Text utilities.

For this project, a map of module to notebook names might look like:

module_index = {"core": "00_core.ipynb",
                "apple": "00a_apple.ipynb",
                "text.core": "10_text_core.ipynb",
                "text.util": "10a_text_utils.ipynb"}

Why write a map of module to notebook names to _nbdev.py?

We can't doc link to our text.core module because we've used a notebook name that does not correspond to the module name:

We have "10_text_core.ipynb"

  • doc_link wants to map "text.core" to "text.core.html" but
  • _nb2htmlfname maps "10_text_core.ipynb" to "text_core.html"

nbdev allows module names to be different to notebook names via %nbdev_default_export but ... doc_link forces them to be the same (if you want backtick links to your modules).

Notice how the link to core_text_fn finds it's way to "text_core.html" - because it uses _nbdev#index to map function names to notebook names.

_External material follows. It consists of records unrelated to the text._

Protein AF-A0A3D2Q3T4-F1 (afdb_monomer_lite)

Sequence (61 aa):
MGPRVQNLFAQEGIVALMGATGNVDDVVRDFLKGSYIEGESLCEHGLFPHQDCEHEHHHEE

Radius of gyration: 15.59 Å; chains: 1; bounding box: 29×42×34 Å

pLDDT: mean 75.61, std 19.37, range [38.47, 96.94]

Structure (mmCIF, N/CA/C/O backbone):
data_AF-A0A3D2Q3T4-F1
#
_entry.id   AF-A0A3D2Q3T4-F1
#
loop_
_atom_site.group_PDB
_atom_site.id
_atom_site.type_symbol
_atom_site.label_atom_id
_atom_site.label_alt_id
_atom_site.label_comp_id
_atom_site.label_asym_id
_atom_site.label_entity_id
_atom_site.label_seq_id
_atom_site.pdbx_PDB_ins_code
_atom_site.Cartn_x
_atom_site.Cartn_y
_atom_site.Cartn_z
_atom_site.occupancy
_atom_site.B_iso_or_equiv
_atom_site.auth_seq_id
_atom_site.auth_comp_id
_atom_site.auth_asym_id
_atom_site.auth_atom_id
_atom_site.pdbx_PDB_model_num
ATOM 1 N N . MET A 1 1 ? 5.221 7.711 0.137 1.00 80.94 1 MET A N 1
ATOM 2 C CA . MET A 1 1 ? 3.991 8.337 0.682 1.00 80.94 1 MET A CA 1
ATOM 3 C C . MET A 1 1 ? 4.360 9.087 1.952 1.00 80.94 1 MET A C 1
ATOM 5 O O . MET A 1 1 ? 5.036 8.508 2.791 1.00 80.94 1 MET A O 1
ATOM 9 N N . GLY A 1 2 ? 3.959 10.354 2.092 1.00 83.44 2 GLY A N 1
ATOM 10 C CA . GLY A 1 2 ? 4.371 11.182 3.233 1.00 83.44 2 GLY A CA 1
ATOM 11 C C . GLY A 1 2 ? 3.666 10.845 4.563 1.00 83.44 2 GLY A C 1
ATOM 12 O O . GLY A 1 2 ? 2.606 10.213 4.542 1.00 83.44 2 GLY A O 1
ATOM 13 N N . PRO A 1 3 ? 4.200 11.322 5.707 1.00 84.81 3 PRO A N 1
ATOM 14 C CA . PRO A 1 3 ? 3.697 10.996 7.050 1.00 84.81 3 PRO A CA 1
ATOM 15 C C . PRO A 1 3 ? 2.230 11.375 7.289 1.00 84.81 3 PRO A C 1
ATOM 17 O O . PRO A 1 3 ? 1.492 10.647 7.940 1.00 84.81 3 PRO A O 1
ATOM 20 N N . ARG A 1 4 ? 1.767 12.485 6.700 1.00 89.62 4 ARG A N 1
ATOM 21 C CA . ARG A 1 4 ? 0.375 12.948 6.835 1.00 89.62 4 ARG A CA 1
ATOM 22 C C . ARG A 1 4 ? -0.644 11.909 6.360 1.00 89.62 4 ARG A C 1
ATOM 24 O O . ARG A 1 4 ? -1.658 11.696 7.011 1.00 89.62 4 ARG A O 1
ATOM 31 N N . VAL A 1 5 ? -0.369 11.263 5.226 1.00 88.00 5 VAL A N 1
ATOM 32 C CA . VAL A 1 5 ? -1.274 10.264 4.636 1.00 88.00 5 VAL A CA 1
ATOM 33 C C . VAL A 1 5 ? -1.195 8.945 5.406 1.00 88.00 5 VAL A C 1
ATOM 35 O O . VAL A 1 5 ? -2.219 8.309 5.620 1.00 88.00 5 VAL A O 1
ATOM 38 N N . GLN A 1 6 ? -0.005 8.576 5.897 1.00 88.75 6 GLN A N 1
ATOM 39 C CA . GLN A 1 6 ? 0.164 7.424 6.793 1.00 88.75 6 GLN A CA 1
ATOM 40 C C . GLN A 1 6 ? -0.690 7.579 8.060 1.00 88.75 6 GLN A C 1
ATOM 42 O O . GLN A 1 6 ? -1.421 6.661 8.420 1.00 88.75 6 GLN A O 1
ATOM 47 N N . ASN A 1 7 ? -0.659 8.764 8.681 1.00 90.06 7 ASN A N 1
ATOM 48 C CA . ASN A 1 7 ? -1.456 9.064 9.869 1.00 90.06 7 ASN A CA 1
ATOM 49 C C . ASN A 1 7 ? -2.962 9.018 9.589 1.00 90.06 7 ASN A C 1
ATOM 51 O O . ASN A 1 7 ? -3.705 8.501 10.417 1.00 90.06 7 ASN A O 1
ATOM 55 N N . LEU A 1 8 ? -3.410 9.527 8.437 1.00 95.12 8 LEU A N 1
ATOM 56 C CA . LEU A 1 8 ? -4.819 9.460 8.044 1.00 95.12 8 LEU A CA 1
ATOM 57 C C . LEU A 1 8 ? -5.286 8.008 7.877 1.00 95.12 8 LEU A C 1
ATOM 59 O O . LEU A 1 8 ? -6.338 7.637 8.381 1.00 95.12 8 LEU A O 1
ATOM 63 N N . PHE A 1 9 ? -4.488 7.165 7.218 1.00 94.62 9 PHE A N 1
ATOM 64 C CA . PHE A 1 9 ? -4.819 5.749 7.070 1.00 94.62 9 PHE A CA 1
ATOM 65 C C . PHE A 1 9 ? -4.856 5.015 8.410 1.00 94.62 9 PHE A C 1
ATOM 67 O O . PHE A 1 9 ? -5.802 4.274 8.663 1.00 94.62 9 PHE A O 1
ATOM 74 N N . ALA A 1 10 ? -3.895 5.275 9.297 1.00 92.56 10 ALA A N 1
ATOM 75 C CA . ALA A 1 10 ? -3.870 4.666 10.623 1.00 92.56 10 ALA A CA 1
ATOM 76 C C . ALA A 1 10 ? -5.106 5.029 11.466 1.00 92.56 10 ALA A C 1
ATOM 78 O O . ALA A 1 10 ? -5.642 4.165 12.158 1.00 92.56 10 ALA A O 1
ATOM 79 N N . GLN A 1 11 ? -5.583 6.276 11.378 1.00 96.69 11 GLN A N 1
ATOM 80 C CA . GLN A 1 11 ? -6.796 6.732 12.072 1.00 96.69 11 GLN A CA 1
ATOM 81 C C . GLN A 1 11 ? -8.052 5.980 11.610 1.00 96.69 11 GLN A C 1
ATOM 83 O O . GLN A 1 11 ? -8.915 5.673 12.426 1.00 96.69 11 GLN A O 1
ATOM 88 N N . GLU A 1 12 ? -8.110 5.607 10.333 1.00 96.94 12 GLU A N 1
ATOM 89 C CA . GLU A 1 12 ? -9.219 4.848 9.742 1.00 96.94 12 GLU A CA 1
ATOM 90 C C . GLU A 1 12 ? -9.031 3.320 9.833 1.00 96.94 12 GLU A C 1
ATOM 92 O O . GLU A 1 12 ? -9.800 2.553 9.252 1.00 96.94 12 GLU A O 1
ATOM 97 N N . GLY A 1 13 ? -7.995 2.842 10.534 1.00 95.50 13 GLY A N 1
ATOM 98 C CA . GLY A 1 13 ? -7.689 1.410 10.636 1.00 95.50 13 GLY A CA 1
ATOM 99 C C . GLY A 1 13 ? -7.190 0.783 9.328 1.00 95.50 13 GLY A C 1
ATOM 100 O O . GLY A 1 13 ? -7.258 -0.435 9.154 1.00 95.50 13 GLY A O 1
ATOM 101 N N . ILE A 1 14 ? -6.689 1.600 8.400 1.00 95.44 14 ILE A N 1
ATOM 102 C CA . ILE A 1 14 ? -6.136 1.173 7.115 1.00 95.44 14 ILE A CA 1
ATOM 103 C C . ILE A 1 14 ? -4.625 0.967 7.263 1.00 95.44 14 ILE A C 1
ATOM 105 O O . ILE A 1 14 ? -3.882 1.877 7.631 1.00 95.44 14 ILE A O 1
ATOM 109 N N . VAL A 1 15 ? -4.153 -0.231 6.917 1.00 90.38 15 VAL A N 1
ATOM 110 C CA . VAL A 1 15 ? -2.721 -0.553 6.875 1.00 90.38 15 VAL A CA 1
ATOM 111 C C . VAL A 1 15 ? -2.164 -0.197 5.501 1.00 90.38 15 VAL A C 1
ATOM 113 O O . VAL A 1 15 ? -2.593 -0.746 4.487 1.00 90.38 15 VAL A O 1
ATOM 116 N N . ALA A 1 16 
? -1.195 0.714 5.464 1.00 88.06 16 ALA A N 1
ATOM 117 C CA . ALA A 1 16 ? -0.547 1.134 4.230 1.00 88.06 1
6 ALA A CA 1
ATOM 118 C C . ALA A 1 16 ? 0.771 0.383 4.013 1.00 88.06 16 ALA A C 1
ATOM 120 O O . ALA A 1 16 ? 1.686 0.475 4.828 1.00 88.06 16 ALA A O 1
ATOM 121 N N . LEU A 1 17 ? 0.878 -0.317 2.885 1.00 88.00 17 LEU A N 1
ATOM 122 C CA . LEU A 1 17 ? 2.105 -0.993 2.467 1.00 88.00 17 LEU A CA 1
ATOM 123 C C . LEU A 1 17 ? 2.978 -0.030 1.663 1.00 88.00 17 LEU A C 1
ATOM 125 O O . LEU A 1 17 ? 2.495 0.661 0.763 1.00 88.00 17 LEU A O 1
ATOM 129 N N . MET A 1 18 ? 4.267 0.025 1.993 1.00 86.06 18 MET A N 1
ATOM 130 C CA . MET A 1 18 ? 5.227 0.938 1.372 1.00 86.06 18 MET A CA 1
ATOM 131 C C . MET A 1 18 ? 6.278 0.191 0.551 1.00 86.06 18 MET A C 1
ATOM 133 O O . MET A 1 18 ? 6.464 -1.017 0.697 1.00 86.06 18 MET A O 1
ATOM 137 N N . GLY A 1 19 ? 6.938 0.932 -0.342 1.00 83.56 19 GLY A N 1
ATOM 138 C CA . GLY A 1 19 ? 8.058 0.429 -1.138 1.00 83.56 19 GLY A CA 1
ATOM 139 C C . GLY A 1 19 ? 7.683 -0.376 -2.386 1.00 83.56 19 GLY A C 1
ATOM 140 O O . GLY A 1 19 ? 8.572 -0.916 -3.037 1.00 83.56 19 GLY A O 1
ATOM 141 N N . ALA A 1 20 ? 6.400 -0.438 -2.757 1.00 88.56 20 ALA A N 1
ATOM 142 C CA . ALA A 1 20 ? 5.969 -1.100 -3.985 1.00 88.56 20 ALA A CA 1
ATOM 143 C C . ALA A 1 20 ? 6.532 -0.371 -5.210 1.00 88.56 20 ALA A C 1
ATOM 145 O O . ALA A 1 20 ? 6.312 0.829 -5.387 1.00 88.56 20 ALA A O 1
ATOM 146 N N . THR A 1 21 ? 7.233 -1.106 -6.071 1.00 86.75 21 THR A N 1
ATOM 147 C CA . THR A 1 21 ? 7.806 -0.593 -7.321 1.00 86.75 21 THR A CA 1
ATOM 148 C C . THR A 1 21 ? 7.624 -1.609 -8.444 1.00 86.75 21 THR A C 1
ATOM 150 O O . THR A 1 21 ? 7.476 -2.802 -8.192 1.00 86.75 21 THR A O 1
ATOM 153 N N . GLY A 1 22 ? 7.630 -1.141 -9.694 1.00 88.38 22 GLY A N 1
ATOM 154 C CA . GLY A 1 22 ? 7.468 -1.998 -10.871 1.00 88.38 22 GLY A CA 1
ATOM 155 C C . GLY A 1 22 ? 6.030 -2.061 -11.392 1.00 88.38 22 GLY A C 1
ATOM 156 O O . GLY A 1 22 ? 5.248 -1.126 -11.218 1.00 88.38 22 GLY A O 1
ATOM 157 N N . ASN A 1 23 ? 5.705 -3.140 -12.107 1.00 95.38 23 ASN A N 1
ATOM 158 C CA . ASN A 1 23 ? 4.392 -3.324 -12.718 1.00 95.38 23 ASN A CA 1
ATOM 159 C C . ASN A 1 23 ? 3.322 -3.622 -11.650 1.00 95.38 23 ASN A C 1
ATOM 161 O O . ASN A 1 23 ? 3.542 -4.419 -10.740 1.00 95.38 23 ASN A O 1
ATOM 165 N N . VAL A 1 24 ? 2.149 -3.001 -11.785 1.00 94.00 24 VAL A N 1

So you don't need your project to be in sys.path

When doc_link checks is_lib_module we:

importlib.import_module(f'{Config().lib_name}.{name}')

Building docs for this new project in a conda env means no module links are created - I'm not sure why importlib.import_module fails when show_doc still finds functions etc to display - but ...

pip install -e . adds the project to sys.path and is_lib_module can import them.

I'd like to fix this by changing is_lib_module to use module_index (or _nbdev#modules if you don't want to introduce module_index).